■ Stored records:
--------
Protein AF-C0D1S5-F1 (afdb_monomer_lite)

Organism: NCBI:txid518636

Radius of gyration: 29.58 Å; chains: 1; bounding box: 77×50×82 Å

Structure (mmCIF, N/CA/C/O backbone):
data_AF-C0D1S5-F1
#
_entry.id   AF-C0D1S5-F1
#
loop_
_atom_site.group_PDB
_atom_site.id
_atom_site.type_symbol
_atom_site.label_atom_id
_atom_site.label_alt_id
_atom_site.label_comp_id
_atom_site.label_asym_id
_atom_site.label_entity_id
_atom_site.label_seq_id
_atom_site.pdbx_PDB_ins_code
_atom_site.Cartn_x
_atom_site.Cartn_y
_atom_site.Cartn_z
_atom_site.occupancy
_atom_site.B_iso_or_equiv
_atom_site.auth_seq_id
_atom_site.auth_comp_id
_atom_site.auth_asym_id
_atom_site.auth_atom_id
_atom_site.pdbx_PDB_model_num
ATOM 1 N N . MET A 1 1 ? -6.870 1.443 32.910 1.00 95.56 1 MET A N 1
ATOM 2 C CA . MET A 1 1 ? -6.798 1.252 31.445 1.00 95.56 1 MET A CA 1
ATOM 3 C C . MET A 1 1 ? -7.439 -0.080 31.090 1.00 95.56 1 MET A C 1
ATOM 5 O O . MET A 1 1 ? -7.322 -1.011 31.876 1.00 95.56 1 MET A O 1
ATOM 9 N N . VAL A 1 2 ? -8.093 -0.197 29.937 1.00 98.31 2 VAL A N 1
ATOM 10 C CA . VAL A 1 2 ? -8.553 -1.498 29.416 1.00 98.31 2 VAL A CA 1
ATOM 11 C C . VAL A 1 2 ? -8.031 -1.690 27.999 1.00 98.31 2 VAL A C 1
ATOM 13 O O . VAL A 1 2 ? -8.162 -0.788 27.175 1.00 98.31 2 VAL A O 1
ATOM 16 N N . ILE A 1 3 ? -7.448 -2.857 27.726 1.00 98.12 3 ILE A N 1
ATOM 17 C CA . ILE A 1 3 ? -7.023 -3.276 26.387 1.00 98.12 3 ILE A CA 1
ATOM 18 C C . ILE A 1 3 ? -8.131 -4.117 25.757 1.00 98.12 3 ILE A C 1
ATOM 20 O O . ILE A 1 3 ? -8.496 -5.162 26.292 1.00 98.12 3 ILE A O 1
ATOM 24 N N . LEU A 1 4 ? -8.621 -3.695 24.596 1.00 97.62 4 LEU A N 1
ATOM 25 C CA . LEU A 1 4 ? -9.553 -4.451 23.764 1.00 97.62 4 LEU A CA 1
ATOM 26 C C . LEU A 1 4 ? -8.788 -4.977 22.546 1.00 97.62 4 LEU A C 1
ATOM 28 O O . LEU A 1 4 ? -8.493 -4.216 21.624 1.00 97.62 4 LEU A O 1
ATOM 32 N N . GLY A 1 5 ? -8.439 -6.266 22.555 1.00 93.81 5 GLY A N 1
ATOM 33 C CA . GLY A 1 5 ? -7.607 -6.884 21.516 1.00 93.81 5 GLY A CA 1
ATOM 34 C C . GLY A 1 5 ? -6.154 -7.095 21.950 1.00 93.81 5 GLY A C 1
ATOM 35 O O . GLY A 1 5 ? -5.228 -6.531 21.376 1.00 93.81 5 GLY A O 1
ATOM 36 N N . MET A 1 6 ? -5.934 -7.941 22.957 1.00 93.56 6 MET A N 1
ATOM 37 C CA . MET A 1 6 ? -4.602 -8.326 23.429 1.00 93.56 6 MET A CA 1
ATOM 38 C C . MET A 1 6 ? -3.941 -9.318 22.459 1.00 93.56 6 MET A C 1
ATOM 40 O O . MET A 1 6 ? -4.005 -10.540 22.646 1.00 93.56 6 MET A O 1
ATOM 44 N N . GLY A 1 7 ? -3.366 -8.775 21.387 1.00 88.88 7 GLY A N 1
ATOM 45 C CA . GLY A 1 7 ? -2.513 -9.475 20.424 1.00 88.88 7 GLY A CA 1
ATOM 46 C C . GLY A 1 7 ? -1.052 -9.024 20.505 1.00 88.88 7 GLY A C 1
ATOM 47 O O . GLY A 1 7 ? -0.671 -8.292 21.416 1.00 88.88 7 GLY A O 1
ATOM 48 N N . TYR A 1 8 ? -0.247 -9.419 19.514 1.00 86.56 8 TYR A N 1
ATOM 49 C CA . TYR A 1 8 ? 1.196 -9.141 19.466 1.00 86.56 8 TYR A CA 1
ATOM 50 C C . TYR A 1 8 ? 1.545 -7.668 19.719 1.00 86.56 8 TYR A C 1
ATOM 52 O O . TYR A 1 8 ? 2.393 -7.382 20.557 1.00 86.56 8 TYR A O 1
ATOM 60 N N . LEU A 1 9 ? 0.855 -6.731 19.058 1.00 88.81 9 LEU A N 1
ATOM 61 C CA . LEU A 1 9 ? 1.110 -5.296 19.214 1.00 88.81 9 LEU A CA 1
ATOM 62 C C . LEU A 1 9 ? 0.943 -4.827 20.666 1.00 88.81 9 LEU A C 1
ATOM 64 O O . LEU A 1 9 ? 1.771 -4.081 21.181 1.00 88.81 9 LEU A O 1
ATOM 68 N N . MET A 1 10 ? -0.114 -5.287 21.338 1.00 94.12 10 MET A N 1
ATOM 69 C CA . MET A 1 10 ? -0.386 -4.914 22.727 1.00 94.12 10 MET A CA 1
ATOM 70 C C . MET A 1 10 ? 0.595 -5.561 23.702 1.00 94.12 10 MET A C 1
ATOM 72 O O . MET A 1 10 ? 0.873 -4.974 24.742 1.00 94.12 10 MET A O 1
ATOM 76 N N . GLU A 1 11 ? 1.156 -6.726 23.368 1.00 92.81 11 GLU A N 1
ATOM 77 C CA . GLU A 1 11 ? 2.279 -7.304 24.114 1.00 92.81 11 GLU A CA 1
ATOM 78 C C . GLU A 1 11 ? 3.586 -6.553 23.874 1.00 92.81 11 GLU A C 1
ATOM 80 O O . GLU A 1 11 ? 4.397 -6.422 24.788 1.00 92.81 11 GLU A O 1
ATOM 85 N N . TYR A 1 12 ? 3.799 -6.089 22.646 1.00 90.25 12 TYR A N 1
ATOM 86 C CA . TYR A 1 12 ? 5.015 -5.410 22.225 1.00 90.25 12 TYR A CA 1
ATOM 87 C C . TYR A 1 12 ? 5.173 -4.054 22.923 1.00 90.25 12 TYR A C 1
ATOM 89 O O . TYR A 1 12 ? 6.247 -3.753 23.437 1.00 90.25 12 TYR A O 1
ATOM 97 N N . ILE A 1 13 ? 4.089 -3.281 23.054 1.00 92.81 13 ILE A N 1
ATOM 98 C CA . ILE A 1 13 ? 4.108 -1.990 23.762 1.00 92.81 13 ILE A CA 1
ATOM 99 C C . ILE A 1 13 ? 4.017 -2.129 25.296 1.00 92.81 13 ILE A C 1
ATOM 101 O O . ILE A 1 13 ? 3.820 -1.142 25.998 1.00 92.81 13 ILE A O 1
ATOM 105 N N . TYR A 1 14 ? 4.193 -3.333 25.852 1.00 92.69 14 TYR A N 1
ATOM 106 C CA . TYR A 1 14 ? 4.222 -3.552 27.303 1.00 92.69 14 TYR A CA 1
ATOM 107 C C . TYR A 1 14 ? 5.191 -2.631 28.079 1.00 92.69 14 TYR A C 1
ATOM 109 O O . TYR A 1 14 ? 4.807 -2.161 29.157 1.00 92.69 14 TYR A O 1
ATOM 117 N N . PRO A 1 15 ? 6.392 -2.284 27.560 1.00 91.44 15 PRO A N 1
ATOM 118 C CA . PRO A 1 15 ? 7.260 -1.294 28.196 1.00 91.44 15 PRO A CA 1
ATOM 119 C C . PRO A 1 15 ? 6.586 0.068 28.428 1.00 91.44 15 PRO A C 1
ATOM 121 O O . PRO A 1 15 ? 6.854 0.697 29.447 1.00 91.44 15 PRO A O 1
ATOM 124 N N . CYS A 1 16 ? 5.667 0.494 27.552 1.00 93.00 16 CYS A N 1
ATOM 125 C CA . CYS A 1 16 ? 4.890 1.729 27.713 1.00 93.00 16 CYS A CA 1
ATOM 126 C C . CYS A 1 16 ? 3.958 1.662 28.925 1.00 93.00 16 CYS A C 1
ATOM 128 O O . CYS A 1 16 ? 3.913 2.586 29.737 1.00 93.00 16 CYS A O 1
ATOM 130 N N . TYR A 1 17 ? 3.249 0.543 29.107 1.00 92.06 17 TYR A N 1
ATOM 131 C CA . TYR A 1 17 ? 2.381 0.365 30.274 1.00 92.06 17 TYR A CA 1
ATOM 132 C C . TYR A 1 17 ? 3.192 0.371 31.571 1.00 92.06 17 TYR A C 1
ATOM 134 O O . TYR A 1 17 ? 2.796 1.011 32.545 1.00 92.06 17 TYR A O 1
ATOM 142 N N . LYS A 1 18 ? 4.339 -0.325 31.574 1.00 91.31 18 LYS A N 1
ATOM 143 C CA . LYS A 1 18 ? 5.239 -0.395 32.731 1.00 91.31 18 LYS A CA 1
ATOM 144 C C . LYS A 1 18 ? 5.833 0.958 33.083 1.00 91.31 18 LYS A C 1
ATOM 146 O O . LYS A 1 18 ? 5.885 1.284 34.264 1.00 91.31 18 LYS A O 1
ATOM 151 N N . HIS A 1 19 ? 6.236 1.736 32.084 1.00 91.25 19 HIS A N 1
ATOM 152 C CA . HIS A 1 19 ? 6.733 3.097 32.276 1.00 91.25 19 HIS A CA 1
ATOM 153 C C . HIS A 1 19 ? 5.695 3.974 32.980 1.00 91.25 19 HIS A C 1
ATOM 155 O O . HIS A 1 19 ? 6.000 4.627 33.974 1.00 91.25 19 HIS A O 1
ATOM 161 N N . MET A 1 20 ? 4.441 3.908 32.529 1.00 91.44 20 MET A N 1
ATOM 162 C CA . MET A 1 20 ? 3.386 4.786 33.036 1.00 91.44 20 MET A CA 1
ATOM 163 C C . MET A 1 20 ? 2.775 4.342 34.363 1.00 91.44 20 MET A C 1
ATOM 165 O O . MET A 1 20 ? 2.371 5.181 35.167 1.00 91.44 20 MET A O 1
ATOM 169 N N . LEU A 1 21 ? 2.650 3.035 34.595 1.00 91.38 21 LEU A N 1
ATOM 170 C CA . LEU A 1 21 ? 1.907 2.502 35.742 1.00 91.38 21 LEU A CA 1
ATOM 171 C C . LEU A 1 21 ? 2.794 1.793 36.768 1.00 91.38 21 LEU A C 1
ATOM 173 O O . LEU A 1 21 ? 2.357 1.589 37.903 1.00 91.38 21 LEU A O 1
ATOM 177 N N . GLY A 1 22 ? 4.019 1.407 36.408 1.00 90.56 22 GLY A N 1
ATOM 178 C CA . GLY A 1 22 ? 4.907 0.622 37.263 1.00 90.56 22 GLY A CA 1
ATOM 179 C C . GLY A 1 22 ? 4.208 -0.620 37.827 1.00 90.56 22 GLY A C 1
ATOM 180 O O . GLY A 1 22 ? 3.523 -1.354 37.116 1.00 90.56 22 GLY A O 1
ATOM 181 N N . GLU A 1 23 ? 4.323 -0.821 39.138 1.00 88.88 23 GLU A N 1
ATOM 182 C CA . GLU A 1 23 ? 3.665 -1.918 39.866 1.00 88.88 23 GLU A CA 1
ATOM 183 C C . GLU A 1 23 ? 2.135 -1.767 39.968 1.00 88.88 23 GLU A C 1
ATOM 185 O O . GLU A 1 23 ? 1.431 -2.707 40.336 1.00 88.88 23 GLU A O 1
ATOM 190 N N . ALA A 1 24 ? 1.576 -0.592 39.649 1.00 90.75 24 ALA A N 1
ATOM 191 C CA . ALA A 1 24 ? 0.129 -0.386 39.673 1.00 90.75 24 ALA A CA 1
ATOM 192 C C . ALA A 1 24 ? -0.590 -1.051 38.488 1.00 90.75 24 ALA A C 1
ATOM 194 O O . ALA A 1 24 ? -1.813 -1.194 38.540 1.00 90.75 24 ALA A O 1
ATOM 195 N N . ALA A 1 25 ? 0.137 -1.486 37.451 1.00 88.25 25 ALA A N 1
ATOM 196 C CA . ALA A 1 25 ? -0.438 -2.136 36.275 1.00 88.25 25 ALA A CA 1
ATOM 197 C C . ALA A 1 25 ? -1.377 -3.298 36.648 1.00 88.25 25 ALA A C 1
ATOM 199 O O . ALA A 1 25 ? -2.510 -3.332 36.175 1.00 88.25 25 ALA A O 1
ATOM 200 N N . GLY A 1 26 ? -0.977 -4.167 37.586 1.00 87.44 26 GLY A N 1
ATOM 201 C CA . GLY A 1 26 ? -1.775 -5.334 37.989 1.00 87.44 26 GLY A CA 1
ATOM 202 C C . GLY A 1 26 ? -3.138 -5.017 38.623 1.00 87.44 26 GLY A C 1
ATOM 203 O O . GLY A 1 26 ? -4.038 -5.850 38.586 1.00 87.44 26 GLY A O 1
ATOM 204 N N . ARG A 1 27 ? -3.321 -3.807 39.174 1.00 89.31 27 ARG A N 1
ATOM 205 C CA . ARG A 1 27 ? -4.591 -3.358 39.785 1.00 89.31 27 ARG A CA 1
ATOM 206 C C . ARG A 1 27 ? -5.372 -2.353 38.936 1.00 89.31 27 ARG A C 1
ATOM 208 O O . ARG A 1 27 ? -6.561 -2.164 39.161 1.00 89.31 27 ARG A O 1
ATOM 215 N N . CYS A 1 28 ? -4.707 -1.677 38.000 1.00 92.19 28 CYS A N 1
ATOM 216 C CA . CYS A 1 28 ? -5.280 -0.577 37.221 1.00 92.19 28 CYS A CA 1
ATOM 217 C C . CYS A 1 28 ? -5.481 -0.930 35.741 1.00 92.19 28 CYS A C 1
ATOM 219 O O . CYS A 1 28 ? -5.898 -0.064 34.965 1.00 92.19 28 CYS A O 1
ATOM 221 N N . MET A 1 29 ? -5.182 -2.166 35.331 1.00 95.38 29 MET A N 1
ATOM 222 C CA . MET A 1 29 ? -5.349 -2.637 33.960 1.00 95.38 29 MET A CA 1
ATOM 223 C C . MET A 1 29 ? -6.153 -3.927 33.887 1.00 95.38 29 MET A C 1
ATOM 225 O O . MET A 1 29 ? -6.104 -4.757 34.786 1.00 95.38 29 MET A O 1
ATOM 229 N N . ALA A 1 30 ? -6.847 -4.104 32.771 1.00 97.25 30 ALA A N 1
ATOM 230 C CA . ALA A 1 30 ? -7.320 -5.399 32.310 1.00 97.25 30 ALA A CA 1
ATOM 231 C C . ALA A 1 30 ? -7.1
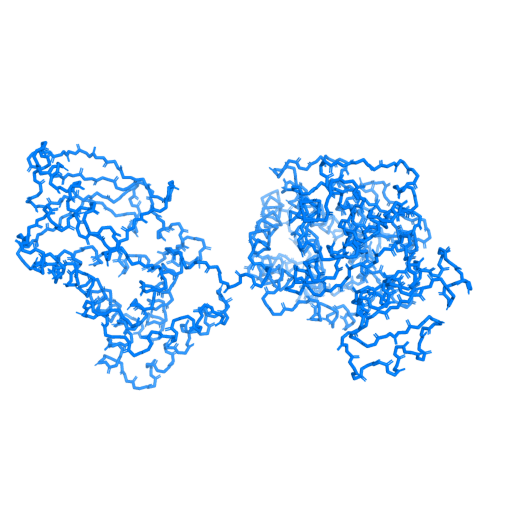43 -5.472 30.795 1.00 97.25 30 ALA A C 1
ATOM 233 O O . ALA A 1 30 ? -7.125 -4.443 30.112 1.00 97.25 30 ALA A O 1
ATOM 234 N N . ALA A 1 31 ? -7.025 -6.680 30.265 1.00 97.50 31 ALA A N 1
ATOM 235 C CA . ALA A 1 31 ? -6.906 -6.909 28.837 1.00 97.50 31 ALA A CA 1
ATOM 236 C C . ALA A 1 31 ? -7.885 -7.980 28.380 1.00 97.50 31 ALA A C 1
ATOM 238 O O . ALA A 1 31 ? -8.128 -8.949 29.093 1.00 97.50 31 ALA A O 1
ATOM 239 N N . VAL A 1 32 ? -8.415 -7.827 27.173 1.00 97.12 32 VAL A N 1
ATOM 240 C CA . VAL A 1 32 ? -9.326 -8.791 26.561 1.00 97.12 32 VAL A CA 1
ATOM 241 C C . VAL A 1 32 ? -8.683 -9.368 25.315 1.00 97.12 32 VAL A C 1
ATOM 243 O O . VAL A 1 32 ? -8.184 -8.630 24.464 1.00 97.12 32 VAL A O 1
ATOM 246 N N . THR A 1 33 ? -8.677 -10.692 25.204 1.00 93.88 33 THR A N 1
ATOM 247 C CA . THR A 1 33 ? -8.183 -11.422 24.035 1.00 93.88 33 THR A CA 1
ATOM 248 C C . THR A 1 33 ? -9.287 -12.301 23.462 1.00 93.88 33 THR A C 1
ATOM 250 O O . THR A 1 33 ? -10.108 -12.812 24.219 1.00 93.88 33 THR A O 1
ATOM 253 N N . ALA A 1 34 ? -9.284 -12.481 22.141 1.00 88.06 34 ALA A N 1
ATOM 254 C CA . ALA A 1 34 ? -10.124 -13.468 21.458 1.00 88.06 34 ALA A CA 1
ATOM 255 C C . ALA A 1 34 ? -9.393 -14.803 21.225 1.00 88.06 34 ALA A C 1
ATOM 257 O O . ALA A 1 34 ? -9.964 -15.777 20.744 1.00 88.06 34 ALA A O 1
ATOM 258 N N . ASP A 1 35 ? -8.099 -14.853 21.550 1.00 86.69 35 ASP A N 1
ATOM 259 C CA . ASP A 1 35 ? -7.281 -16.046 21.379 1.00 86.69 35 ASP A CA 1
ATOM 260 C C . ASP A 1 35 ? -7.335 -16.913 22.640 1.00 86.69 35 ASP A C 1
ATOM 262 O O . ASP A 1 35 ? -6.551 -16.748 23.579 1.00 86.69 35 ASP A O 1
ATOM 266 N N . GLY A 1 36 ? -8.296 -17.837 22.657 1.00 88.75 36 GLY A N 1
ATOM 267 C CA . GLY A 1 36 ? -8.448 -18.802 23.743 1.00 88.75 36 GLY A CA 1
ATOM 268 C C . GLY A 1 36 ? -7.285 -19.790 23.858 1.00 88.75 36 GLY A C 1
ATOM 269 O O . GLY A 1 36 ? -7.021 -20.271 24.960 1.00 88.75 36 GLY A O 1
ATOM 270 N N . ALA A 1 37 ? -6.571 -20.075 22.763 1.00 88.81 37 ALA A N 1
ATOM 271 C CA . ALA A 1 37 ? -5.461 -21.026 22.767 1.00 88.81 37 ALA A CA 1
ATOM 272 C C . ALA A 1 37 ? -4.229 -20.455 23.487 1.00 88.81 37 ALA A C 1
ATOM 274 O O . ALA A 1 37 ? -3.547 -21.175 24.213 1.00 88.81 37 ALA A O 1
ATOM 275 N N . ASP A 1 38 ? -3.984 -19.152 23.343 1.00 87.81 38 ASP A N 1
ATOM 276 C CA . ASP A 1 38 ? -2.833 -18.457 23.932 1.00 87.81 38 ASP A CA 1
ATOM 277 C C . ASP A 1 38 ? -3.134 -17.782 25.291 1.00 87.81 38 ASP A C 1
ATOM 279 O O . ASP A 1 38 ? -2.284 -17.133 25.909 1.00 87.81 38 ASP A O 1
ATOM 283 N N . LEU A 1 39 ? -4.361 -17.937 25.799 1.00 92.88 39 LEU A N 1
ATOM 284 C CA . LEU A 1 39 ? -4.825 -17.292 27.030 1.00 92.88 39 LEU A CA 1
ATOM 285 C C . LEU A 1 39 ? -3.965 -17.641 28.255 1.00 92.88 39 LEU A C 1
ATOM 287 O O . LEU A 1 39 ? -3.667 -16.763 29.066 1.00 92.88 39 LEU A O 1
ATOM 291 N N . ALA A 1 40 ? -3.572 -18.910 28.403 1.00 94.25 40 ALA A N 1
ATOM 292 C CA . ALA A 1 40 ? -2.791 -19.374 29.551 1.00 94.25 40 ALA A CA 1
ATOM 293 C C . ALA A 1 40 ? -1.421 -18.683 29.619 1.00 94.25 40 ALA A C 1
ATOM 295 O O . ALA A 1 40 ? -1.064 -18.136 30.662 1.00 94.25 40 ALA A O 1
ATOM 296 N N . ARG A 1 41 ? -0.710 -18.614 28.484 1.00 95.88 41 ARG A N 1
ATOM 297 C CA . ARG A 1 41 ? 0.583 -17.926 28.380 1.00 95.88 41 ARG A CA 1
ATOM 298 C C . ARG A 1 41 ? 0.443 -16.440 28.697 1.00 95.88 41 ARG A C 1
ATOM 300 O O . ARG A 1 41 ? 1.258 -15.892 29.432 1.00 95.88 41 ARG A O 1
ATOM 307 N N . LYS A 1 42 ? -0.592 -15.775 28.169 1.00 94.00 42 LYS A N 1
ATOM 308 C CA . LYS A 1 42 ? -0.834 -14.349 28.444 1.00 94.00 42 LYS A CA 1
ATOM 309 C C . LYS A 1 42 ? -1.092 -14.090 29.931 1.00 94.00 42 LYS A C 1
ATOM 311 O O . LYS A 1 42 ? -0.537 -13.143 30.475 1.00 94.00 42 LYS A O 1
--------
■ Instructions to follow:
Copy exactly the lines from the top of the entries through the line with "ATOM 24 N N" in it, please, keeping both ends and adding nothing.

■ Your solution:
Protein AF-C0D1S5-F1 (afdb_monomer_lite)

Organism: NCBI:txid518636

Radius of gyration: 29.58 Å; chains: 1; bounding box: 77×50×82 Å

Structure (mmCIF, N/CA/C/O backbone):
data_AF-C0D1S5-F1
#
_entry.id   AF-C0D1S5-F1
#
loop_
_atom_site.group_PDB
_atom_site.id
_atom_site.type_symbol
_atom_site.label_atom_id
_atom_site.label_alt_id
_atom_site.label_comp_id
_atom_site.label_asym_id
_atom_site.label_entity_id
_atom_site.label_seq_id
_atom_site.pdbx_PDB_ins_code
_atom_site.Cartn_x
_atom_site.Cartn_y
_atom_site.Cartn_z
_atom_site.occupancy
_atom_site.B_iso_or_equiv
_atom_site.auth_seq_id
_atom_site.auth_comp_id
_atom_site.auth_asym_id
_atom_site.auth_atom_id
_atom_site.pdbx_PDB_model_num
ATOM 1 N N . MET A 1 1 ? -6.870 1.443 32.910 1.00 95.56 1 MET A N 1
ATOM 2 C CA . MET A 1 1 ? -6.798 1.252 31.445 1.00 95.56 1 MET A CA 1
ATOM 3 C C . MET A 1 1 ? -7.439 -0.080 31.090 1.00 95.56 1 MET A C 1
ATOM 5 O O . MET A 1 1 ? -7.322 -1.011 31.876 1.00 95.56 1 MET A O 1
ATOM 9 N N . VAL A 1 2 ? -8.093 -0.197 29.937 1.00 98.31 2 VAL A N 1
ATOM 10 C CA . VAL A 1 2 ? -8.553 -1.498 29.416 1.00 98.31 2 VAL A CA 1
ATOM 11 C C . VAL A 1 2 ? -8.031 -1.690 27.999 1.00 98.31 2 VAL A C 1
ATOM 13 O O . VAL A 1 2 ? -8.162 -0.788 27.175 1.00 98.31 2 VAL A O 1
ATOM 16 N N . ILE A 1 3 ? -7.448 -2.857 27.726 1.00 98.12 3 ILE A N 1
ATOM 17 C CA . ILE A 1 3 ? -7.023 -3.276 26.387 1.00 98.12 3 ILE A CA 1
ATOM 18 C C . ILE A 1 3 ? -8.131 -4.117 25.757 1.00 98.12 3 ILE A C 1
ATOM 20 O O . ILE A 1 3 ? -8.496 -5.162 26.292 1.00 98.12 3 ILE A O 1
ATOM 24 N N . LEU A 1 4 ? -8.621 -3.695 24.596 1.00 97.62 4 LEU A N 1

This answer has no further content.